- _DATA TO USE_
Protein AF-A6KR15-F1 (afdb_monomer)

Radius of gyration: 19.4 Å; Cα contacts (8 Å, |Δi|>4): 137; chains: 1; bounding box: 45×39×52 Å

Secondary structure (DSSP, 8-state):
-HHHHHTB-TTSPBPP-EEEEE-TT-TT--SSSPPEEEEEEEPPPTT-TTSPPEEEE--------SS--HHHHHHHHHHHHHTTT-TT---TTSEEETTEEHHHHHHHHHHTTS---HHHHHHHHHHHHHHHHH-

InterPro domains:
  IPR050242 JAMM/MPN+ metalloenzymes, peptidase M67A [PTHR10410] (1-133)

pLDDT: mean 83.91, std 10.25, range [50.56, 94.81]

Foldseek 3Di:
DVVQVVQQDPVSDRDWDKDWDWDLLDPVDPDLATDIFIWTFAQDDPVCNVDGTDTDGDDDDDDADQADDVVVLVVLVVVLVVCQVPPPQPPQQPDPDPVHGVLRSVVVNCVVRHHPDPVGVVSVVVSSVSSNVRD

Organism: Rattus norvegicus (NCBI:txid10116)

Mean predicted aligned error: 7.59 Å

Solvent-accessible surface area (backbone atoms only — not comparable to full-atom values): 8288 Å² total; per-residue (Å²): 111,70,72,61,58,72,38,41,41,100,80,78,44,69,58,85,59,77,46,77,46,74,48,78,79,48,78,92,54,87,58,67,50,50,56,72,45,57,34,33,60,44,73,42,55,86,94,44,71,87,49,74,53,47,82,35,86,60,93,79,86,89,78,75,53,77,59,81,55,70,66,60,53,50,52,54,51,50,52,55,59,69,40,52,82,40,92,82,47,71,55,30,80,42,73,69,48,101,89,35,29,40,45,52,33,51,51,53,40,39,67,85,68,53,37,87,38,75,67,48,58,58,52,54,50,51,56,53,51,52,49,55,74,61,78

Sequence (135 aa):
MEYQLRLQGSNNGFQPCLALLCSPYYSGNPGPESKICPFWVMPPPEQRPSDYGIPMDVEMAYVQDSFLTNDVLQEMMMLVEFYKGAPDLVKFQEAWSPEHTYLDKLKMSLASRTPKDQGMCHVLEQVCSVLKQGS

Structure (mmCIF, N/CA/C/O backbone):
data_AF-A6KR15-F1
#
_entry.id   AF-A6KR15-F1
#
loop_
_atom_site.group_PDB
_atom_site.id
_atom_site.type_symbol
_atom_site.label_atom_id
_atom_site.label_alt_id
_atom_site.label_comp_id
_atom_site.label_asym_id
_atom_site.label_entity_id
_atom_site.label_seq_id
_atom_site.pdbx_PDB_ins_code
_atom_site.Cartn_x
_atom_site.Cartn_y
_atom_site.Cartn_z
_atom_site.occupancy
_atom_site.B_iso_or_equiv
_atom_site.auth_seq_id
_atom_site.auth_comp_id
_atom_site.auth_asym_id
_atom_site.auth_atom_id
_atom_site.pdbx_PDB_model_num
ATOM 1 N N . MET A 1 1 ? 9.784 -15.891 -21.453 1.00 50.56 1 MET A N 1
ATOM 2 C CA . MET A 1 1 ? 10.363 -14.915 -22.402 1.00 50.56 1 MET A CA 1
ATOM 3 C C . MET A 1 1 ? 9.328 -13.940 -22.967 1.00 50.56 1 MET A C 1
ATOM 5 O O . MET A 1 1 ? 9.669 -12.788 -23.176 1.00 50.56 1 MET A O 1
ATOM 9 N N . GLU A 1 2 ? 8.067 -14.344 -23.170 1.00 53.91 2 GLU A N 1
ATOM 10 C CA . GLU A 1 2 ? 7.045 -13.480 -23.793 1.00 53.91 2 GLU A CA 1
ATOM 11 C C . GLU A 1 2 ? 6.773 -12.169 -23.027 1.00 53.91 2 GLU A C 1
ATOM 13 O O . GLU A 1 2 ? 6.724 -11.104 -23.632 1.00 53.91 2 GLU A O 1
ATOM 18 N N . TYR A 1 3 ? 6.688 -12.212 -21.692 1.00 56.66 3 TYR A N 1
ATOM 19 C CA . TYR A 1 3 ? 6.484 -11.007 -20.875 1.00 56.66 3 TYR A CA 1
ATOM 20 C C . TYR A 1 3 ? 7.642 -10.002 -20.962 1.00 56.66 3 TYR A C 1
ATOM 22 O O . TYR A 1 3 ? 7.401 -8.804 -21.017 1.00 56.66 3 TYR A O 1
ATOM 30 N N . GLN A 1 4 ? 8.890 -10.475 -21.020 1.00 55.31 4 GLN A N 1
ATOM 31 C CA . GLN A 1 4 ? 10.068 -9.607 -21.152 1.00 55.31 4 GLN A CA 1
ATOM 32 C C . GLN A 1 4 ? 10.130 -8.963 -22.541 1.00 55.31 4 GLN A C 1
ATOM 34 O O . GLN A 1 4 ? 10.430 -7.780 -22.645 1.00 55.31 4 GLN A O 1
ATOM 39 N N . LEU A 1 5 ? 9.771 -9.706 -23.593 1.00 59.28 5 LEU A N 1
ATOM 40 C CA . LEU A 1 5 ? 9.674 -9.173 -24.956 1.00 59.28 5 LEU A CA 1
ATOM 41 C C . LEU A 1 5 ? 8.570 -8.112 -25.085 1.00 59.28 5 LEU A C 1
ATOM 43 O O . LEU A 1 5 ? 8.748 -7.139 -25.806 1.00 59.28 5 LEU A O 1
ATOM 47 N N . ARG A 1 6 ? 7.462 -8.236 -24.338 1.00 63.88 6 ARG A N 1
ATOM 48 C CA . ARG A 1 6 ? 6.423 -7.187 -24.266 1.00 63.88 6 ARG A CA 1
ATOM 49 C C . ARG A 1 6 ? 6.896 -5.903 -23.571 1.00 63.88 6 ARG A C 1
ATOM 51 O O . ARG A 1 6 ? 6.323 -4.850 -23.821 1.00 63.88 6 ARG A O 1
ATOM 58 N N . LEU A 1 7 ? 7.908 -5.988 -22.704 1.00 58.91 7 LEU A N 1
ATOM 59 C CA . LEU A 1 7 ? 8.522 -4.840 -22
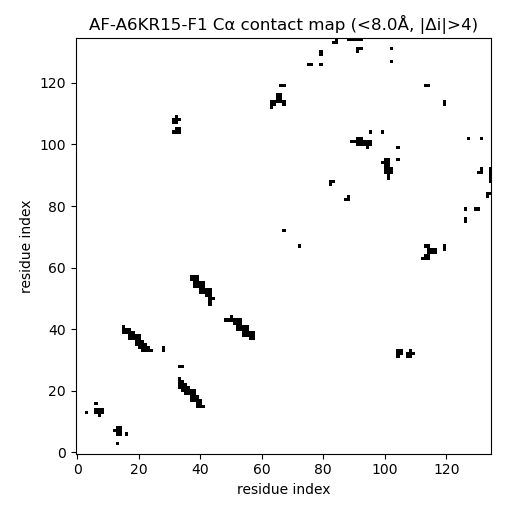.017 1.00 58.91 7 LEU A CA 1
ATOM 60 C C . LEU A 1 7 ? 9.663 -4.201 -22.825 1.00 58.91 7 LEU A C 1
ATOM 62 O O . LEU A 1 7 ? 10.242 -3.199 -22.397 1.00 58.91 7 LEU A O 1
ATOM 66 N N . GLN A 1 8 ? 10.013 -4.786 -23.972 1.00 60.69 8 GLN A N 1
ATOM 67 C CA . GLN A 1 8 ? 11.011 -4.238 -24.872 1.00 60.69 8 GLN A CA 1
ATOM 68 C C . GLN A 1 8 ? 10.405 -3.023 -25.580 1.00 60.69 8 GLN A C 1
ATOM 70 O O . GLN A 1 8 ? 9.488 -3.141 -26.393 1.00 60.69 8 GLN A O 1
ATOM 75 N N . GLY A 1 9 ? 10.889 -1.836 -25.222 1.00 63.47 9 GLY A N 1
ATOM 76 C CA . GLY A 1 9 ? 10.482 -0.595 -25.864 1.00 63.47 9 GLY A CA 1
ATOM 77 C C . GLY A 1 9 ? 1
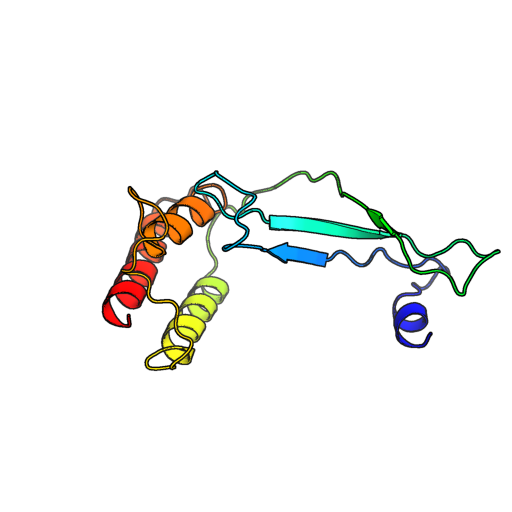0.962 -0.533 -27.315 1.00 63.47 9 GLY A C 1
ATOM 78 O O . GLY A 1 9 ? 11.777 -1.336 -27.770 1.00 63.47 9 GLY A O 1
ATOM 79 N N . SER A 1 10 ? 10.512 0.488 -28.038 1.00 65.44 10 SER A N 1
ATOM 80 C CA . SER A 1 10 ? 10.808 0.708 -29.462 1.00 65.44 10 SER A CA 1
ATOM 81 C C . SER A 1 10 ? 12.302 0.818 -29.817 1.00 65.44 10 SER A C 1
ATOM 83 O O . SER A 1 10 ? 12.652 0.667 -30.982 1.00 65.44 10 SER A O 1
ATOM 85 N N . ASN A 1 11 ? 13.186 1.022 -28.833 1.00 67.44 11 ASN A N 1
ATOM 86 C CA . ASN A 1 11 ? 14.639 1.139 -29.016 1.00 67.44 11 ASN A CA 1
ATOM 87 C C . ASN A 1 11 ? 15.428 -0.108 -28.568 1.00 67.44 11 ASN A C 1
ATOM 89 O O . ASN A 1 11 ? 16.594 0.015 -28.202 1.00 67.44 11 ASN A O 1
ATOM 93 N N . ASN A 1 12 ? 14.814 -1.296 -28.525 1.00 58.84 12 ASN A N 1
ATOM 94 C CA . ASN A 1 12 ? 15.422 -2.537 -28.009 1.00 58.84 12 ASN A CA 1
ATOM 95 C C . ASN A 1 12 ? 15.877 -2.492 -26.534 1.00 58.84 12 ASN A C 1
ATOM 97 O O . ASN A 1 12 ? 16.432 -3.474 -26.046 1.00 58.84 12 ASN A O 1
ATOM 101 N N . GLY A 1 13 ? 15.618 -1.402 -25.809 1.00 61.28 13 GLY A N 1
ATOM 102 C CA . GLY A 1 13 ? 15.831 -1.306 -24.368 1.00 61.2
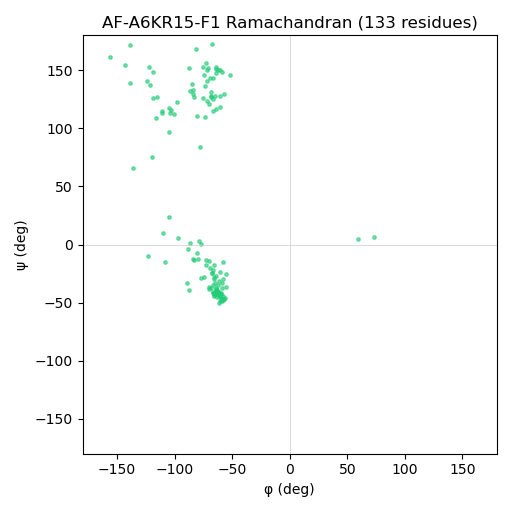8 13 GLY A CA 1
ATOM 103 C C . GLY A 1 13 ? 14.631 -1.850 -23.599 1.00 61.28 13 GLY A C 1
ATOM 104 O O . GLY A 1 13 ? 13.484 -1.568 -23.950 1.00 61.28 13 GLY A O 1
ATOM 105 N N . PHE A 1 14 ? 14.880 -2.610 -22.535 1.00 61.97 14 PHE A N 1
ATOM 106 C CA . PHE A 1 14 ? 13.830 -2.965 -21.584 1.00 61.97 14 PHE A CA 1
ATOM 107 C C . PHE A 1 14 ? 13.439 -1.716 -20.799 1.00 61.97 14 PHE A C 1
ATOM 109 O O . PHE A 1 14 ? 14.281 -1.104 -20.138 1.00 61.97 14 PHE A O 1
ATOM 116 N N . GLN A 1 15 ? 12.170 -1.323 -20.877 1.00 62.91 15 GLN A N 1
ATOM 117 C CA . GLN A 1 15 ? 11.666 -0.256 -20.024 1.00 62.91 15 GLN A CA 1
ATOM 118 C C . GLN A 1 15 ? 11.645 -0.777 -18.576 1.00 62.91 15 GLN A C 1
ATOM 120 O O . GLN A 1 15 ? 11.178 -1.899 -18.353 1.00 62.91 15 GLN A O 1
ATOM 125 N N . PRO 
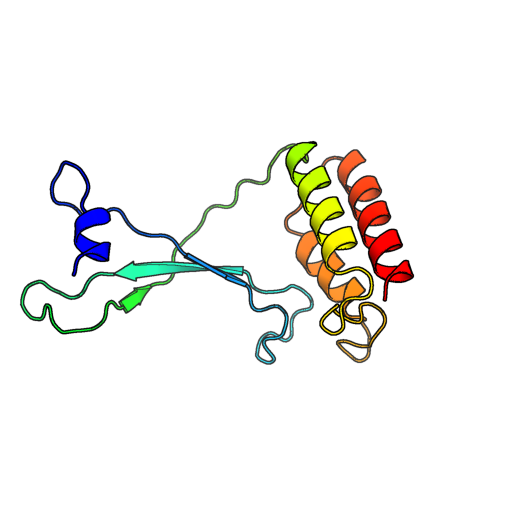A 1 16 ? 12.171 -0.030 -17.586 1.00 66.44 16 PRO A N 1
ATOM 126 C CA . PRO A 1 16 ? 12.188 -0.501 -16.209 1.00 66.44 16 PRO A CA 1
ATOM 127 C C . PRO A 1 16 ? 10.751 -0.724 -15.732 1.00 66.44 16 PRO A C 1
ATOM 129 O O . PRO A 1 16 ? 9.941 0.202 -15.700 1.00 66.44 16 PRO A O 1
ATOM 132 N N . CYS A 1 17 ? 10.430 -1.966 -15.374 1.00 71.94 17 CYS A N 1
ATOM 133 C CA . CYS A 1 17 ? 9.177 -2.282 -14.707 1.00 71.94 17 CYS A CA 1
ATOM 134 C C . CYS A 1 17 ? 9.345 -1.948 -13.223 1.00 71.94 17 CYS A C 1
ATOM 136 O O . CYS A 1 17 ? 10.105 -2.617 -12.518 1.00 71.94 17 CYS A O 1
ATOM 138 N N . LEU A 1 18 ? 8.659 -0.901 -12.766 1.00 80.31 18 LEU A N 1
ATOM 139 C CA . LEU A 1 18 ? 8.608 -0.541 -11.356 1.00 80.31 18 LEU A CA 1
ATOM 140 C C . LEU A 1 18 ? 7.518 -1.361 -10.664 1.00 80.31 18 LEU A C 1
ATOM 142 O O . LEU A 1 18 ? 6.394 -1.448 -11.158 1.00 80.31 18 LEU A O 1
ATOM 146 N N . ALA A 1 19 ? 7.840 -1.937 -9.514 1.00 86.25 19 ALA A N 1
ATOM 147 C CA . ALA A 1 19 ? 6.886 -2.614 -8.649 1.00 86.25 19 ALA A CA 1
ATOM 148 C C . ALA A 1 19 ? 6.889 -1.968 -7.263 1.00 86.25 19 ALA A C 1
ATOM 150 O O . ALA A 1 19 ? 7.896 -1.410 -6.830 1.00 86.25 19 ALA A O 1
ATOM 151 N N . LEU A 1 20 ? 5.757 -2.050 -6.565 1.00 89.38 20 LEU A N 1
ATOM 152 C CA . LEU A 1 20 ? 5.594 -1.558 -5.199 1.00 89.38 20 LEU A CA 1
ATOM 153 C C . LEU A 1 20 ? 5.317 -2.737 -4.273 1.00 89.38 20 LEU A C 1
ATOM 155 O O . LEU A 1 20 ? 4.389 -3.512 -4.498 1.00 89.38 20 LEU A O 1
ATOM 159 N N . LEU A 1 21 ? 6.102 -2.848 -3.208 1.00 90.56 21 LEU A N 1
ATOM 160 C CA . LEU A 1 21 ? 5.875 -3.796 -2.129 1.00 90.56 21 LEU A CA 1
ATOM 161 C C . LEU A 1 21 ? 5.285 -3.051 -0.934 1.00 90.56 21 LEU A C 1
ATOM 163 O O . LEU A 1 21 ? 5.939 -2.186 -0.353 1.00 90.56 21 LEU A O 1
ATOM 167 N N . CYS A 1 22 ? 4.049 -3.388 -0.572 1.00 89.94 22 CYS A N 1
ATOM 168 C CA . CYS A 1 22 ? 3.384 -2.895 0.629 1.00 89.94 22 CYS A CA 1
ATOM 169 C C . CYS A 1 22 ? 3.223 -4.058 1.608 1.00 89.94 22 CYS A C 1
ATOM 171 O O . CYS A 1 22 ? 2.471 -4.994 1.340 1.00 89.94 22 CYS A O 1
ATOM 173 N N . SER A 1 23 ? 3.928 -3.996 2.739 1.00 87.75 23 SER A N 1
ATOM 174 C CA . SER A 1 23 ? 3.915 -5.070 3.741 1.00 87.75 23 SER A CA 1
ATOM 175 C C . SER A 1 23 ? 3.392 -4.569 5.088 1.00 87.75 23 SER A C 1
ATOM 177 O O . SER A 1 23 ? 4.179 -4.366 6.019 1.00 87.75 23 SER A O 1
ATOM 179 N N . PRO A 1 24 ? 2.068 -4.368 5.229 1.00 85.38 24 PRO A N 1
ATOM 180 C CA . PRO A 1 24 ? 1.472 -3.798 6.437 1.00 85.38 24 PRO A CA 1
ATOM 181 C C . PRO A 1 24 ? 1.612 -4.700 7.670 1.00 85.38 24 PRO A C 1
ATOM 183 O O . PRO A 1 24 ? 1.526 -4.208 8.789 1.00 85.38 24 PRO A O 1
ATOM 186 N N . TYR A 1 25 ? 1.893 -5.994 7.506 1.00 85.25 25 TYR A N 1
ATOM 187 C CA . TYR A 1 25 ? 2.035 -6.953 8.613 1.00 85.25 25 TYR A CA 1
ATOM 188 C C . TYR A 1 25 ? 3.471 -7.447 8.829 1.00 85.25 25 TYR A C 1
ATOM 190 O O . TYR A 1 25 ? 3.691 -8.389 9.585 1.00 85.25 25 TYR A O 1
ATOM 198 N N . TYR A 1 26 ? 4.465 -6.838 8.175 1.00 87.25 26 TYR A N 1
ATOM 199 C CA . TYR A 1 26 ? 5.853 -7.267 8.334 1.00 87.25 26 TYR A CA 1
ATOM 200 C C . TYR A 1 26 ? 6.359 -6.988 9.755 1.00 87.25 26 TYR A C 1
ATOM 202 O O . TYR A 1 26 ? 6.499 -5.833 10.156 1.00 87.25 26 TYR A O 1
ATOM 210 N N . SER A 1 27 ? 6.663 -8.051 10.503 1.00 83.06 27 SER A N 1
ATOM 211 C CA . SER A 1 27 ? 7.117 -7.980 11.900 1.00 83.06 27 SER A CA 1
ATOM 212 C C . SER A 1 27 ? 8.494 -7.337 12.066 1.00 83.06 27 SER A C 1
ATOM 214 O O . SER A 1 27 ? 8.798 -6.811 13.131 1.00 83.06 27 SER A O 1
ATOM 216 N N . GLY A 1 28 ? 9.318 -7.329 11.013 1.00 85.38 28 GLY A N 1
ATOM 217 C CA .
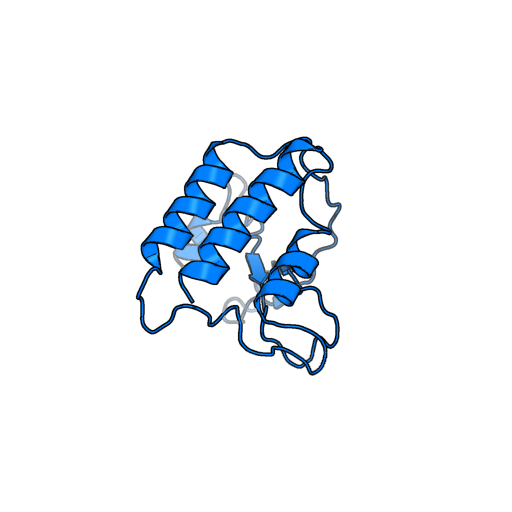 GLY A 1 28 ? 10.609 -6.639 11.015 1.00 85.38 28 GLY A CA 1
ATOM 218 C C . GLY A 1 28 ? 10.509 -5.118 10.852 1.00 85.38 28 GLY A C 1
ATOM 219 O O . GLY A 1 28 ? 11.542 -4.456 10.810 1.00 85.38 28 GLY A O 1
ATOM 220 N N . ASN A 1 29 ? 9.301 -4.554 10.736 1.00 84.44 29 ASN A N 1
ATOM 221 C CA . ASN A 1 29 ? 9.069 -3.115 10.789 1.00 84.44 29 ASN A CA 1
ATOM 222 C C . ASN A 1 29 ? 8.442 -2.745 12.146 1.00 84.44 29 ASN A C 1
ATOM 224 O O . ASN A 1 29 ? 7.223 -2.865 12.293 1.00 84.44 29 ASN A O 1
ATOM 228 N N . PRO A 1 30 ? 9.245 -2.300 13.133 1.00 78.62 30 PRO A N 1
ATOM 229 C CA . PRO A 1 30 ? 8.735 -1.924 14.451 1.00 78.62 30 PRO A CA 1
ATOM 230 C C . PRO A 1 30 ? 7.969 -0.593 14.428 1.00 78.62 30 PRO A C 1
ATOM 232 O O . PRO A 1 30 ? 7.298 -0.257 15.400 1.00 78.62 30 PRO A O 1
ATOM 235 N N . GLY A 1 31 ? 8.083 0.178 13.341 1.00 84.94 31 GLY A N 1
ATOM 236 C CA . GLY A 1 31 ? 7.413 1.461 13.200 1.00 84.94 31 GLY A CA 1
ATOM 237 C C . GLY A 1 31 ? 5.895 1.321 13.016 1.00 84.94 31 GLY A C 1
ATOM 238 O O . GLY A 1 31 ? 5.421 0.326 12.457 1.00 84.94 31 GLY A O 1
ATOM 239 N N . PRO A 1 32 ? 5.121 2.336 13.437 1.00 83.38 32 PRO A N 1
ATOM 240 C CA . PRO A 1 32 ? 3.672 2.356 13.246 1.00 83.38 32 PRO A CA 1
ATOM 241 C C . PRO A 1 32 ? 3.257 2.475 11.772 1.00 83.38 32 PRO A C 1
ATOM 243 O O . PRO A 1 32 ? 2.164 2.056 11.395 1.00 83.38 32 PRO A O 1
ATOM 246 N N . GLU A 1 33 ? 4.122 3.031 10.925 1.00 89.94 33 GLU A N 1
ATOM 247 C CA . GLU A 1 33 ? 3.851 3.229 9.504 1.00 89.94 33 GLU A CA 1
ATOM 248 C C . GLU A 1 33 ? 4.223 1.997 8.675 1.00 89.94 33 GLU A C 1
ATOM 250 O O . GLU A 1 33 ? 5.327 1.461 8.769 1.00 89.94 33 GLU A O 1
ATOM 255 N N . SER A 1 34 ? 3.319 1.567 7.799 1.00 89.69 34 SER A N 1
ATOM 256 C CA . SER A 1 34 ? 3.558 0.464 6.865 1.00 89.69 34 SER A CA 1
ATOM 257 C C . SER A 1 34 ? 4.592 0.866 5.816 1.00 89.69 34 SER A C 1
ATOM 259 O O . SER A 1 34 ? 4.417 1.877 5.137 1.00 89.69 34 SER A O 1
ATOM 261 N N . LYS A 1 35 ? 5.645 0.067 5.621 1.00 88.38 35 LYS A N 1
ATOM 262 C CA . LYS A 1 35 ? 6.659 0.327 4.588 1.00 88.38 35 LYS A CA 1
ATOM 263 C C . LYS A 1 35 ? 6.078 0.055 3.194 1.00 88.38 35 LYS A C 1
ATOM 265 O O . LYS A 1 35 ? 5.623 -1.057 2.928 1.00 88.38 35 LYS A O 1
ATOM 270 N N . ILE A 1 36 ? 6.128 1.064 2.322 1.00 87.88 36 ILE A N 1
ATOM 271 C CA . ILE A 1 36 ? 5.943 0.915 0.873 1.00 87.88 36 ILE A CA 1
ATOM 272 C C . ILE A 1 36 ? 7.329 1.039 0.243 1.00 87.88 36 ILE A C 1
ATOM 274 O O . ILE A 1 36 ? 7.986 2.065 0.402 1.00 87.88 36 ILE A O 1
ATOM 278 N N . CYS A 1 37 ? 7.794 -0.022 -0.407 1.00 89.44 37 CYS A N 1
ATOM 279 C CA . CYS A 1 37 ? 9.113 -0.086 -1.022 1.00 89.44 37 CYS A CA 1
ATOM 280 C C . CYS A 1 37 ? 8.951 -0.252 -2.533 1.00 89.44 37 CYS A C 1
ATOM 282 O O . CYS A 1 37 ? 8.521 -1.323 -2.973 1.00 89.44 37 CYS A O 1
ATOM 284 N N . PRO A 1 38 ? 9.262 0.773 -3.337 1.00 89.38 38 PRO A N 1
ATOM 285 C CA . PRO A 1 38 ? 9.439 0.562 -4.755 1.00 89.38 38 PRO A CA 1
ATOM 286 C C . PRO A 1 38 ? 10.711 -0.240 -5.010 1.00 89.38 38 PRO A C 1
ATOM 288 O O . PRO A 1 38 ? 11.726 -0.042 -4.343 1.00 89.38 38 PRO A O 1
ATOM 291 N N . PHE A 1 39 ? 10.659 -1.122 -5.996 1.00 90.38 39 PHE A N 1
ATOM 292 C CA . PHE A 1 39 ? 11.830 -1.817 -6.504 1.00 90.38 39 PHE A CA 1
ATOM 293 C C . PHE A 1 39 ? 11.715 -1.981 -8.016 1.00 90.38 39 PHE A C 1
ATOM 295 O O . PHE A 1 39 ? 10.618 -2
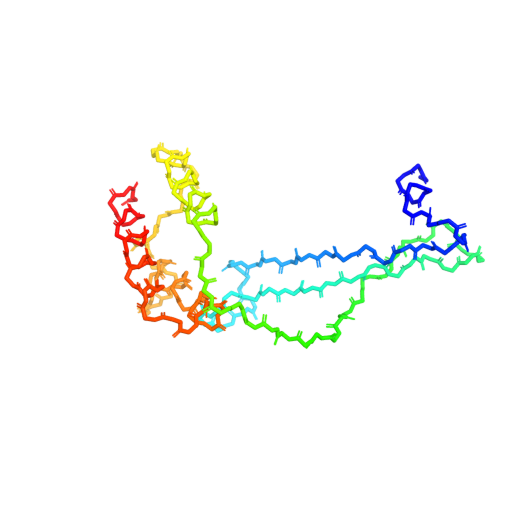.016 -8.582 1.00 90.38 39 PHE A O 1
ATOM 302 N N . TRP A 1 40 ? 12.861 -2.092 -8.669 1.00 86.94 40 TRP A N 1
ATOM 303 C CA . TRP A 1 40 ? 12.951 -2.464 -10.076 1.00 86.94 40 TRP A CA 1
ATOM 304 C C . TRP A 1 40 ? 13.737 -3.761 -10.186 1.00 86.94 40 TRP A C 1
ATOM 306 O O . TRP A 1 40 ? 14.595 -4.049 -9.356 1.00 86.94 40 TRP A O 1
ATOM 316 N N . VAL A 1 41 ? 13.423 -4.581 -11.182 1.00 85.19 41 VAL A N 1
ATOM 317 C CA . VAL A 1 41 ? 14.165 -5.820 -11.420 1.00 85.19 41 VAL A CA 1
ATOM 318 C C . VAL A 1 41 ? 15.136 -5.573 -12.559 1.00 85.19 41 VAL A C 1
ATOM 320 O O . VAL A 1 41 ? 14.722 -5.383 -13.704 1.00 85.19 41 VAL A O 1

- _WORK INSTRUCTION_
Where does the word "backbone" show up in the material? Copy out each line that has it.

- _RESULT FOR THIS EXERCISE_
Solvent-accessible surface area (backbone atoms only — not comparable to full-atom values): 8288 Å² total; per-residue (Å²): 111,70,72,61,58,72,38,41,41,100,80,78,44,69,58,85,59,77,46,77,46,74,48,78,79,48,78,92,54,87,58,67,50,50,56,72,45,57,34,33,60,44,73,42,55,86,94,44,71,87,49,74,53,47,82,35,86,60,93,79,86,89,78,75,53,77,59,81,55,70,66,60,53,50,52,54,51,50,52,55,59,69,40,52,82,40,92,82,47,71,55,30,80,42,73,69,48,101,89,35,29,40,45,52,33,51,51,53,40,39,67,85,68,53,37,87,38,75,67,48,58,58,52,54,50,51,56,53,51,52,49,55,74,61,78
Structure (mmCIF, N/CA/C/O backbone):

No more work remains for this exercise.